#### EXTRACTED INFORMATION:
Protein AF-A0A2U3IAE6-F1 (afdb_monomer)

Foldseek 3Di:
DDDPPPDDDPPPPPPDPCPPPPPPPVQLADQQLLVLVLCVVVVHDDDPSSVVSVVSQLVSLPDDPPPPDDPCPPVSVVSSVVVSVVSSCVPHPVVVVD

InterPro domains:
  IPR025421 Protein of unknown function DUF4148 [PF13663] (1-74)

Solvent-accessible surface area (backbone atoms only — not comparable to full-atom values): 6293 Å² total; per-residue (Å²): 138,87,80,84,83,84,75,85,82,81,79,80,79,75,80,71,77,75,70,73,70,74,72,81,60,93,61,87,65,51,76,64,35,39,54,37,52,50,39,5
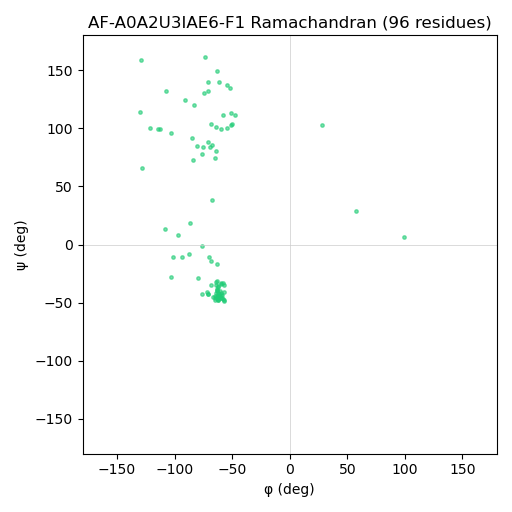1,75,68,68,45,83,90,44,74,68,41,52,51,40,52,48,55,41,28,43,73,48,68,33,67,90,79,56,90,76,60,94,52,68,65,58,51,54,53,52,10,47,55,47,43,52,54,47,40,60,75,71,26,72,67,62,76,77,112

Radius of gyration: 25.04 Å; Cα contacts (8 Å, |Δi|>4): 60; chains: 1; bounding box: 37×27×93 Å

Sequence (98 aa):
MKRLSMLSALALALAGCAAGGMQQSTTNLSATQCRDLTALKNHAPPSRERNLSELAALERAGYDPSKWYDPYYPDDLHAAQRQVDRWYQAECPQARAD

Mean predicted aligned error: 11.62 Å

Organism: NCBI:txid1544861

Secondary structure (DSSP, 8-state):
---------------------------SS-HHHHHHHHHHHTTPPP-HHHHHHHHHHHHHTT--TT-S--TTTTHHHHHHHHHHHHHHHHH-GGGGT-

pLDDT: mean 84.71, std 19.12, range [41.22, 98.69]

Structure (mmCIF, N/CA/C/O backbone):
data_AF-A0A2U3IAE6-F1
#
_entry.id   AF-A0A2U3IAE6-F1
#
loop_
_atom_site.group_PDB
_atom_site.id
_atom_site.type_symbol
_at
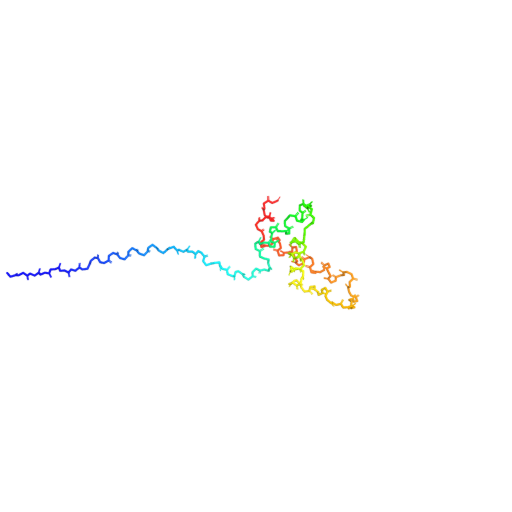om_site.label_atom_id
_atom_site.label_alt_id
_atom_site.label_comp_id
_atom_site.label_asym_id
_atom_site.label_entity_id
_atom_site.label_seq_id
_atom_site.pdbx_PDB_ins_code
_atom_site.Cartn_x
_atom_site.Cartn_y
_atom_site.Cartn_z
_atom_site.occupancy
_atom_site.B_iso_or_equiv
_atom_site.auth_seq_id
_atom_site.auth_comp_id
_atom_site.auth_asym_id
_atom_site.auth_atom_id
_atom_site.pdbx_PDB_model_num
ATOM 1 N N . MET A 1 1 ? -18.342 -12.305 77.637 1.00 41.22 1 MET A N 1
ATOM 2 C CA . MET A 1 1 ? -17.060 -12.486 76.919 1.00 41.22 1 MET A CA 1
ATOM 3 C C . MET A 1 1 ? -17.325 -12.489 75.425 1.00 41.22 1 MET A C 1
ATOM 5 O O . MET A 1 1 ? -18.271 -13.114 74.967 1.00 41.22 1 MET A O 1
ATOM 9 N N . LYS A 1 2 ? -16.542 -11.675 74.727 1.00 45.59 2 LYS A N 1
ATOM 10 C CA . LYS A 1 2 ? -16.724 -11.115 73.387 1.00 45.59 2 LYS A CA 1
ATOM 11 C C . LYS A 1 2 ? -16.274 -12.136 72.333 1.00 45.59 2 LYS A C 1
ATOM 13 O O . LYS A 1 2 ? -15.115 -12.529 72.356 1.00 45.59 2 LYS A O 1
ATOM 18 N N . ARG A 1 3 ? -17.154 -12.570 71.424 1.00 51.50 3 ARG A N 1
ATOM 19 C CA . ARG A 1 3 ? -16.745 -13.292 70.205 1.00 51.50 3 ARG A CA 1
ATOM 20 C C . ARG A 1 3 ? -16.816 -12.309 69.042 1.00 51.50 3 ARG A C 1
ATOM 22 O O . ARG A 1 3 ? -17.893 -12.022 68.532 1.00 51.50 3 ARG A O 1
ATOM 29 N N . LEU A 1 4 ? -15.665 -11.718 68.716 1.00 53.09 4 LEU A N 1
ATOM 30 C CA . LEU A 1 4 ? -15.488 -10.891 67.528 1.00 53.09 4 LEU A CA 1
ATOM 31 C C . LEU A 1 4 ? -15.679 -11.775 66.294 1.00 53.09 4 LEU A C 1
ATOM 33 O O . LEU A 1 4 ? -14.774 -12.505 65.907 1.00 53.09 4 LEU A O 1
ATOM 37 N N . SER A 1 5 ? -16.857 -11.697 65.681 1.00 49.53 5 SER A N 1
ATOM 38 C CA . SER A 1 5 ? -17.077 -12.197 64.327 1.00 49.53 5 SER A CA 1
ATOM 39 C C . SER A 1 5 ? -16.645 -11.101 63.350 1.00 49.53 5 SER A C 1
ATOM 41 O O . SER A 1 5 ? -17.462 -10.376 62.792 1.00 49.53 5 SER A O 1
ATOM 43 N N . MET A 1 6 ? -15.330 -10.903 63.236 1.00 56.56 6 MET A N 1
ATOM 44 C CA . MET A 1 6 ? -14.729 -10.197 62.107 1.00 56.56 6 MET A CA 1
ATOM 45 C C . MET A 1 6 ? -14.548 -11.227 60.993 1.00 56.56 6 MET A C 1
ATOM 47 O O . MET A 1 6 ? -13.543 -11.928 60.949 1.00 56.56 6 MET A O 1
ATOM 51 N N . LEU A 1 7 ? -15.547 -11.358 60.123 1.00 53.72 7 LEU A N 1
ATOM 52 C CA . LEU A 1 7 ? -15.442 -12.147 58.901 1.00 53.72 7 LEU A CA 1
ATOM 53 C C . LEU A 1 7 ? -15.716 -11.232 57.708 1.00 53.72 7 LEU A C 1
ATOM 55 O O . LEU A 1 7 ? -16.851 -10.870 57.421 1.00 53.72 7 LEU A O 1
ATOM 59 N N . SER A 1 8 ? -14.602 -10.833 57.093 1.00 52.09 8 SER A N 1
ATOM 60 C CA . SER A 1 8 ? -14.387 -10.587 55.669 1.00 52.09 8 SER A CA 1
ATOM 61 C C . SER A 1 8 ? -15.587 -10.160 54.825 1.00 52.09 8 SER A C 1
ATOM 63 O O . SER A 1 8 ? -16.329 -10.991 54.313 1.00 52.09 8 SER A O 1
ATOM 65 N N . ALA A 1 9 ? -15.641 -8.868 54.516 1.00 54.97 9 ALA A N 1
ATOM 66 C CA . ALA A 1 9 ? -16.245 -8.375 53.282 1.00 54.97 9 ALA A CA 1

#### DESCRIPTION OF THE TASK:
Go through the data above from its first line and copy each line exactly, stopping once the line with "IPR025421 Protein of" has been copied.

#### COMPLETED TASK:
Protein AF-A0A2U3IAE6-F1 (afdb_monomer)

Foldseek 3Di:
DDDPPPDDDPPPPPPDPCPPPPPPPVQLADQQLLVLVLCVVVVHDDDPSSVVSVVSQLVSLPDDPPPPDDPCPPVSVVSSVVVSVVSSCVPHPVVVVD

InterPro domains:
  IPR025421 Protein of unknown function DUF4148 [PF13663] (1-74)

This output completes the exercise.